10 Terms To Know About Deep Vein Thrombosis

Deep vein thrombosis (DVT) occurs when a clot forms in the deep veins, usually of the leg. You may notice pain or swelling in the calves, or there may be...

Deep vein thrombosis (DVT) occurs when a clot forms in the deep veins, usually of the leg. You may notice pain or swelling in the calves, or there may be no symptoms whatsoever. Though these may seem mild, DVT is a serious medical condition for which specialists recommend immediate care. The more you know about this condition, the better you are able to protect yourself from them and handle them correctly if they appear.

Thrombus:

Thrombus (as in “thrombosis”) is the medical term for a blood clot. Injuries cause the clotting function to activate to stop excessive bleeding. Occasionally, that clotting activates in the blood vessels, and the platelets and other items which make up blood become a mass that may impede blood circulation.

Pulmonary embolism:

This is a major complication of DVT. The clot that forms is not permanently set up. It may shake loose, travel through the bloodstream, and block a blood vessel in the lungs. Indications of a pulmonary embolism include chest pain, difficulty breathing, dizziness, a rapid heartbeat, and coughing up blood.

Venous thromboembolism:

When both DVT and a pulmonary embolism occur, together they produce this disorder. Literally, it’s the blood clot (a deep vein thrombus especially ) breaking loose, traveling around, and winding up in the lungs.

Postphlebitic syndrome:

Developing DVT can cause postphlebitic syndrome, if the blood vessels around the clot are ruined. Blood can’t flow easily, causing pain or swelling of the legs and discoloration or sores on the skin. It could take years for symptoms to be observable.

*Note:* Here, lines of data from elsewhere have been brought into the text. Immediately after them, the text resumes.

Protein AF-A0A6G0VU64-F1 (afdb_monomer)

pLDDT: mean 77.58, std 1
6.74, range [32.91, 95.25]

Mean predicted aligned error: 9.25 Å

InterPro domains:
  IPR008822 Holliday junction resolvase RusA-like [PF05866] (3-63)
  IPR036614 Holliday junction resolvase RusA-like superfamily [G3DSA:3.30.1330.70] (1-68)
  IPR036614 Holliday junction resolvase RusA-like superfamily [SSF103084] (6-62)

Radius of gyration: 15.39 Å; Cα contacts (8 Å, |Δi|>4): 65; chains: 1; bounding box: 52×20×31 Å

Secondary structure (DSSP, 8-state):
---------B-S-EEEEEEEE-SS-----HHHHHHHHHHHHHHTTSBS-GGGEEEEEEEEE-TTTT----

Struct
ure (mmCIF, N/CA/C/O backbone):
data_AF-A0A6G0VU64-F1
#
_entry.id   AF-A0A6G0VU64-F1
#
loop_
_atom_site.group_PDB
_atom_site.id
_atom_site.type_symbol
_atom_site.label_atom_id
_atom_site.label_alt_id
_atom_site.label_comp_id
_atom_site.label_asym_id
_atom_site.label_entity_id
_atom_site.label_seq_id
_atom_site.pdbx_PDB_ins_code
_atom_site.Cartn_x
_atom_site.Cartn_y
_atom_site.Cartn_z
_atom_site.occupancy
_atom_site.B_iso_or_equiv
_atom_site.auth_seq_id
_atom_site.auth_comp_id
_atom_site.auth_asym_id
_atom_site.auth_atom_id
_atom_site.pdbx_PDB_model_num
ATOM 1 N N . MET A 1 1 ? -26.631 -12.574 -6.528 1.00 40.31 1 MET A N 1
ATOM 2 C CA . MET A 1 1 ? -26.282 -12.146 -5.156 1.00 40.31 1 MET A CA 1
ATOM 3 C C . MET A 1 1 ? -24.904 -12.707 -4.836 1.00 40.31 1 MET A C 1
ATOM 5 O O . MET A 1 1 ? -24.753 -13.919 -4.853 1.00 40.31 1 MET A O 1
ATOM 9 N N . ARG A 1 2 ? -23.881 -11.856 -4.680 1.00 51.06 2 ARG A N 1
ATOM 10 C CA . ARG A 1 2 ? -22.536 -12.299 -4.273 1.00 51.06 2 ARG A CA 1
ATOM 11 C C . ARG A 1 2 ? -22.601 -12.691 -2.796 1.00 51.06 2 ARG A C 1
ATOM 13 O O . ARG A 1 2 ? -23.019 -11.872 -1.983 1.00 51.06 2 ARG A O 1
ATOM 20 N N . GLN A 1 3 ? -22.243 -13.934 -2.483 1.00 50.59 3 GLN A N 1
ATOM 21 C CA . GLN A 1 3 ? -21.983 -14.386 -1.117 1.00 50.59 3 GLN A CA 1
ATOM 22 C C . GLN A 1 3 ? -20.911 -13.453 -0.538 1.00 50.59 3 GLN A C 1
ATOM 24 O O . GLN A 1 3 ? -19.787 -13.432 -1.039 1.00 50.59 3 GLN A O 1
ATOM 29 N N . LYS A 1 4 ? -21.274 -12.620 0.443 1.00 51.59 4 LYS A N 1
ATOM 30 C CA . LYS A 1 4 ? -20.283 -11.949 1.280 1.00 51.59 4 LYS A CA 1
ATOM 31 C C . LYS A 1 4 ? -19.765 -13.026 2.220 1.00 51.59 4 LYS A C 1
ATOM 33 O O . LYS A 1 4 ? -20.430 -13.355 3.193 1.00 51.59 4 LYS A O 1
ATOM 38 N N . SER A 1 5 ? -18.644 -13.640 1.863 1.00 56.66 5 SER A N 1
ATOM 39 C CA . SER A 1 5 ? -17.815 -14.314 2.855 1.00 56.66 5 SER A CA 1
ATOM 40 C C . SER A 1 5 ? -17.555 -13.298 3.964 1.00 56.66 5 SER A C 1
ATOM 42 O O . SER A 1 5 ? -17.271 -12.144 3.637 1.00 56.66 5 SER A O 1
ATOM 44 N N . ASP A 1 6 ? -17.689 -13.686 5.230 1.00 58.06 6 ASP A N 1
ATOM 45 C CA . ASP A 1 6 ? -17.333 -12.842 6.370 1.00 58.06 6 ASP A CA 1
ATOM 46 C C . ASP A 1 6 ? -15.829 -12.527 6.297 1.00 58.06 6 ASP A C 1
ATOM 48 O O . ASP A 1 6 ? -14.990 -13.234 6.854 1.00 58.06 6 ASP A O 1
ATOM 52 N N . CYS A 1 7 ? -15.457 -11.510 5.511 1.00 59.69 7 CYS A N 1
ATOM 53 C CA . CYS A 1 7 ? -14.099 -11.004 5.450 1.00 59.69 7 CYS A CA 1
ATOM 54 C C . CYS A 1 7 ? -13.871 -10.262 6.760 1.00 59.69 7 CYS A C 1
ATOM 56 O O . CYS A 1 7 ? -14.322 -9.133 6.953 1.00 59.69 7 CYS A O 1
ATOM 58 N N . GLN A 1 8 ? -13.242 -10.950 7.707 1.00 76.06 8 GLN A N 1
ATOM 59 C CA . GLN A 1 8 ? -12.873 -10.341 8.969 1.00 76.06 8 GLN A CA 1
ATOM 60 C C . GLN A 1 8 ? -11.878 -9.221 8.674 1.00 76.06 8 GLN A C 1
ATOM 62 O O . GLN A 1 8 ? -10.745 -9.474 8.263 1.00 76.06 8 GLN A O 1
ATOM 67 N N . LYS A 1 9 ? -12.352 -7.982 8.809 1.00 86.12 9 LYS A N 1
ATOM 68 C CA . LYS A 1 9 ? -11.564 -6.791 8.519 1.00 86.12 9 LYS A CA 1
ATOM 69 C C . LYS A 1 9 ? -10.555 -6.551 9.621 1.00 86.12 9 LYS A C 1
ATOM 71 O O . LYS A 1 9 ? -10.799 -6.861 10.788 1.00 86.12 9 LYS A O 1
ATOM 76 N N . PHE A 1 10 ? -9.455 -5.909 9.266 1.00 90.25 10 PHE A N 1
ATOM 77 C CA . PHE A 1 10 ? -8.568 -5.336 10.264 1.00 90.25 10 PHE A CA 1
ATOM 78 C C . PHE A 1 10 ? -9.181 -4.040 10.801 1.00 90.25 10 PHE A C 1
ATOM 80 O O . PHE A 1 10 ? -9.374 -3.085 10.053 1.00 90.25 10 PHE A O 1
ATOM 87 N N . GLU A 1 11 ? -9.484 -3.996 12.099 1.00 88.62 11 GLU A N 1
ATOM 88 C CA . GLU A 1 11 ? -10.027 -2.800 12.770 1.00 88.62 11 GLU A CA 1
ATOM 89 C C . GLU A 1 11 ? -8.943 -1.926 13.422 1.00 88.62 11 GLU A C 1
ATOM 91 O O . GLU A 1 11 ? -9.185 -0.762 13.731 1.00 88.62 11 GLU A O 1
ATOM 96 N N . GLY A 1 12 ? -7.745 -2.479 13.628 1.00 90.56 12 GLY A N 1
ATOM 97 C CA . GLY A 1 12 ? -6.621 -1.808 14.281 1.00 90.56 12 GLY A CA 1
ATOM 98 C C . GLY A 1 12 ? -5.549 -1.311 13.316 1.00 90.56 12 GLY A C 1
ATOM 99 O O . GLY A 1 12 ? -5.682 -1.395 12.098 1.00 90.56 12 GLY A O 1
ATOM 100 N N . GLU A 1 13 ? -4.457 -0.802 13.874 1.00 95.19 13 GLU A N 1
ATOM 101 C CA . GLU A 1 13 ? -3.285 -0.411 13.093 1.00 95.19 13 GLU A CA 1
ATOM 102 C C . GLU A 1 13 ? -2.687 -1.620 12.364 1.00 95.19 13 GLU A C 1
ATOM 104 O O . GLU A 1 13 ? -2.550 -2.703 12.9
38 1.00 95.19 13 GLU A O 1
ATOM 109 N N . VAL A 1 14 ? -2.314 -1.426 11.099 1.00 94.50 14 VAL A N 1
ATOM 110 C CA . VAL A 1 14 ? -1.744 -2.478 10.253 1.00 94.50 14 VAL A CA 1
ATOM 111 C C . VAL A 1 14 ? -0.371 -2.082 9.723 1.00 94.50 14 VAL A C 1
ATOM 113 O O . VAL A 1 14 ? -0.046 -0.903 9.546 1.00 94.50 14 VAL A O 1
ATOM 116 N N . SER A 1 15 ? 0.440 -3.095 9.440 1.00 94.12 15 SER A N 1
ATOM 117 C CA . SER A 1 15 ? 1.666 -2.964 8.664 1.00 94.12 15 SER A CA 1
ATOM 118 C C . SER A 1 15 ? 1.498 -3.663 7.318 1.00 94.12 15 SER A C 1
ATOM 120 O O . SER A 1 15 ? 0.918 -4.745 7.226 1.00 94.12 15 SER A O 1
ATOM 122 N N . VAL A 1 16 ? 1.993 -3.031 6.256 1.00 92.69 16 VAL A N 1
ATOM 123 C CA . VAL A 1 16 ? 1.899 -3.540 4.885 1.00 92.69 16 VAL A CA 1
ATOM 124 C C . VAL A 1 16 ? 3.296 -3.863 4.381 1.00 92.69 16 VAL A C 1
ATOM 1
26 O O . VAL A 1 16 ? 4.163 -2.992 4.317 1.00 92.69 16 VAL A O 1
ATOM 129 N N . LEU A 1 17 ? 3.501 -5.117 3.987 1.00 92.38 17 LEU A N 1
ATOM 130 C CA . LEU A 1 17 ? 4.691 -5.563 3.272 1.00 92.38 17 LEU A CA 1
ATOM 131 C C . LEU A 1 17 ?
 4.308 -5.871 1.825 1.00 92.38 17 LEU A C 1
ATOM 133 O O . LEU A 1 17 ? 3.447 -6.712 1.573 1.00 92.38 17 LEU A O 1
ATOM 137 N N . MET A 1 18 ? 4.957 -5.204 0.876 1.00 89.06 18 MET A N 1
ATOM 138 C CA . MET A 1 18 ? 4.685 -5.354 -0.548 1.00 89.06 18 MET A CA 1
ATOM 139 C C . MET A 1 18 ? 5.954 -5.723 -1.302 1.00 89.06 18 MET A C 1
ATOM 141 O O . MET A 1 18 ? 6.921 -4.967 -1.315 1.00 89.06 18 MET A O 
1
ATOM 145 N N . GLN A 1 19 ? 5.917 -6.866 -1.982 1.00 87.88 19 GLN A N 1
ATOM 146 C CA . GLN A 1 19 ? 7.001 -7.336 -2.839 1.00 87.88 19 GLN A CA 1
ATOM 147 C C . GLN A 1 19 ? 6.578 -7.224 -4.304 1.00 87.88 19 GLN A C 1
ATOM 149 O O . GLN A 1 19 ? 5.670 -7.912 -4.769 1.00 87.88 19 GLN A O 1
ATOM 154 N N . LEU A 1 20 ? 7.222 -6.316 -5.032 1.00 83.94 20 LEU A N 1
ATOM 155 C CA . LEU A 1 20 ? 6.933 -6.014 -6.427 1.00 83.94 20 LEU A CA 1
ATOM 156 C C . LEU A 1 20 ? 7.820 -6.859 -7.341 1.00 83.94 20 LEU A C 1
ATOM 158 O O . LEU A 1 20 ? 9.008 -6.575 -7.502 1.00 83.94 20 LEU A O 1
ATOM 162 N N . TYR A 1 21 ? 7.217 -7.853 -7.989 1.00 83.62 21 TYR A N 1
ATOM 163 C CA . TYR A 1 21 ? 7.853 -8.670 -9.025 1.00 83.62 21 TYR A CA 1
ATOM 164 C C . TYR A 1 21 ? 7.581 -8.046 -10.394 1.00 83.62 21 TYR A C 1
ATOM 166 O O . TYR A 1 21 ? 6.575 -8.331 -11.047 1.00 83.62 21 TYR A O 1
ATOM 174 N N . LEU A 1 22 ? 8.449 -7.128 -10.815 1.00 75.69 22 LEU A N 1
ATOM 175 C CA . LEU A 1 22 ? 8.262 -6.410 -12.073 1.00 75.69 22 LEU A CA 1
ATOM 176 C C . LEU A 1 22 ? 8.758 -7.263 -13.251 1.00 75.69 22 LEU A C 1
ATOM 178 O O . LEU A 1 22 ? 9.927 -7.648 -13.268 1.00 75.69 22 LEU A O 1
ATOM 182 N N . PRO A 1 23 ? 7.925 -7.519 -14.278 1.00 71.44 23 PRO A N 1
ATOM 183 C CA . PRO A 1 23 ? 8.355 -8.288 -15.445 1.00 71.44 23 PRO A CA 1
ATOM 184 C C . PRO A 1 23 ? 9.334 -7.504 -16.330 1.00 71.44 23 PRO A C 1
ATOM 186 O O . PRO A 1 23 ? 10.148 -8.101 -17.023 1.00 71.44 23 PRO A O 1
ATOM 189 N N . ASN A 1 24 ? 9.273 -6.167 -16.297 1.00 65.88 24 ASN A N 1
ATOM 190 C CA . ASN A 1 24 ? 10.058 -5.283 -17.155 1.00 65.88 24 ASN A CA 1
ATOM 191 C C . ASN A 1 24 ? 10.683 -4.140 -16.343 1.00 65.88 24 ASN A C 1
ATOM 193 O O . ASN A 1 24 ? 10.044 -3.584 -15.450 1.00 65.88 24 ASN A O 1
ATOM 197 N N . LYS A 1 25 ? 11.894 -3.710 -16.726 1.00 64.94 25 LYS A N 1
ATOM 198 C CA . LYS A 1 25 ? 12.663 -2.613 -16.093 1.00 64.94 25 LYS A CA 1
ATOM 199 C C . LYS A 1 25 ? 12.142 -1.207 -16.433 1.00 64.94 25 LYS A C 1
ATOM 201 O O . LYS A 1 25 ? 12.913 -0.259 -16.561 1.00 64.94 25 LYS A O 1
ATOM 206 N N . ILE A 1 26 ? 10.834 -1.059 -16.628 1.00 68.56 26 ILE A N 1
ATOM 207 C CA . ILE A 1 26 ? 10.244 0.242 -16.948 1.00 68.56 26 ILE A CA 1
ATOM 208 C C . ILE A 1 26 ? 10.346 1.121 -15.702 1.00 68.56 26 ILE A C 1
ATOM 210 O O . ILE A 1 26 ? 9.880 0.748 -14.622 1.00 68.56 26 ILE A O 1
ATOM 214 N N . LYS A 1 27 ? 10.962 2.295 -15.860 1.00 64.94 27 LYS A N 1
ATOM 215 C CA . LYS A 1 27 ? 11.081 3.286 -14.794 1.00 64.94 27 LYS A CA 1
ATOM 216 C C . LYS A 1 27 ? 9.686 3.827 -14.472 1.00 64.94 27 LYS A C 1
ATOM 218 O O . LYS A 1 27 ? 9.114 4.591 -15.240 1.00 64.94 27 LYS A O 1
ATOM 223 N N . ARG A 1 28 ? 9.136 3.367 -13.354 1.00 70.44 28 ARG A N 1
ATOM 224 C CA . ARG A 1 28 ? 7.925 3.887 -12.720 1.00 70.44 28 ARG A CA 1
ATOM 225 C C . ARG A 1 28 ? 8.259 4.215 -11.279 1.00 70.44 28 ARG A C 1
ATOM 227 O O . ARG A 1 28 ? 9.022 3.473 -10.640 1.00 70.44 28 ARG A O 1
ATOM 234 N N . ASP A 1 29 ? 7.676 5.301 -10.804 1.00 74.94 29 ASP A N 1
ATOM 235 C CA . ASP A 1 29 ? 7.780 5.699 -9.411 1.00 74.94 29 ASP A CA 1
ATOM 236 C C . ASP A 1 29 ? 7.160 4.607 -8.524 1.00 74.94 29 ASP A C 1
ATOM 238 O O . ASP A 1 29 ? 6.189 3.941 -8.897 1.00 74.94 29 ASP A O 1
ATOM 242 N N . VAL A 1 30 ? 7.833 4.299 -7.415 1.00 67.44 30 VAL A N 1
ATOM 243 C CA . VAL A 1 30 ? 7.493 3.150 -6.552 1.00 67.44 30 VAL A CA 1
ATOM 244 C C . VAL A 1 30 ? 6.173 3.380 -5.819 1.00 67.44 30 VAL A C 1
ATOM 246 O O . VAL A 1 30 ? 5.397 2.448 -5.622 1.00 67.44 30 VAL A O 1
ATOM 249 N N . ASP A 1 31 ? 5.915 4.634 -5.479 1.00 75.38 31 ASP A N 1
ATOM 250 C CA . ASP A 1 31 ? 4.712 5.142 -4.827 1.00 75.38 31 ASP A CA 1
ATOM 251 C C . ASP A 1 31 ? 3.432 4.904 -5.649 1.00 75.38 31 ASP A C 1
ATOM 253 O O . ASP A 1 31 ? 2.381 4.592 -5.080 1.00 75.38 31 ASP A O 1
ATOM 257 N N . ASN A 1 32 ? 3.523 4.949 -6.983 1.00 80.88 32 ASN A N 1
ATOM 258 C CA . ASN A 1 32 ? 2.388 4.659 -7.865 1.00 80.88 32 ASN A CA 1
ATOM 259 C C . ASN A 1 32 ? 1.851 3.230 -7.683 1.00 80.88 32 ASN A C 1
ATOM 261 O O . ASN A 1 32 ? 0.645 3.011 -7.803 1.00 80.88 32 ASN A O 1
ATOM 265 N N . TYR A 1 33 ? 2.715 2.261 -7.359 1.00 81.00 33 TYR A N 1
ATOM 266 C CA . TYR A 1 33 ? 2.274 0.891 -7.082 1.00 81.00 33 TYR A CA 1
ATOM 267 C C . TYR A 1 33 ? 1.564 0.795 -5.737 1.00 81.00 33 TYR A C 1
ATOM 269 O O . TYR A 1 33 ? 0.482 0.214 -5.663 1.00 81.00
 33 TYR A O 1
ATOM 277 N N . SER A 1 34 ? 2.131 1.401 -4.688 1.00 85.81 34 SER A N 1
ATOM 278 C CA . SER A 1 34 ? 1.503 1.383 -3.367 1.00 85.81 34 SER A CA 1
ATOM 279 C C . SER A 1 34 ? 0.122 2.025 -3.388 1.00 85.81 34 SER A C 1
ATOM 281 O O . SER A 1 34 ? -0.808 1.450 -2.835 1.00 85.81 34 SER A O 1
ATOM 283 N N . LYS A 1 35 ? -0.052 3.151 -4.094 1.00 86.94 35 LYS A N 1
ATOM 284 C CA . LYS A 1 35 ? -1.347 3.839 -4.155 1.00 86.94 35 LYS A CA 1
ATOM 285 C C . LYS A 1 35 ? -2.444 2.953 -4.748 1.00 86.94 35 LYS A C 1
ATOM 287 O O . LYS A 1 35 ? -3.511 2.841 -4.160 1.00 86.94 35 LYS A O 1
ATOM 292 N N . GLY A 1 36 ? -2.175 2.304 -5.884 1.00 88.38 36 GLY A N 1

Phlegmasia cerulea dolens:

This is a really extreme but uncommon kind of DVT. Clotting occurs repeatedly, which leads to the area affected to become quite painful, swollen, and turn white or blue. The odds of developing a pulmonary embolism are markedly improved, and the blood circulation might be cut to the extent that gangrene can set in.

D-Dimer:

D-Dimer is a chemical the body releases when blood clots dissolve. Therefore, it is also a blood test used to check for clots in the veins. A positive result does not necessarily signify DVT, as other factors can lead to D-Dimer manufacturing, like falling or pregnancy. In other words, the d-dimer test must be used carefully and with additional tests are frequently used in combination.

Anticoagulant:

People with clotting disorders and others in a higher risk for developing a clot are often put in an anticoagulant, or blood thinner. It helps discourage cells from clotting as readily.

Virchow’s Triad:

The three facets of Virchow’s Triad clarify how DVT forms. Venous stasis, hypercoagulability, and damage to the endothelial lining of the veins all play a role in the clot’s formation, and helps the medical community understand contributing factors to DVT.

Venous stasis:

This first element of Virchow’s triad refers to an alteration in blood flow–especially, it slows down. A sedentary lifestyle or sitting for quite a long time, like during a car trip or during the recovery phase of an illness, result in the development of DVT. It’s particularly important to move the legs as much as possible during these times.

Hypercoagulability:

Hypercoagulability signifies an increased risk for developing a clot. It may be blood disease, cancer, age, or pregnancy, among other items which produce the blood clot more easily. Just because a man is in a hypercoagulative condition doesn’t mean they’ll absolutely develop a clot, but it is essential to be vigilant.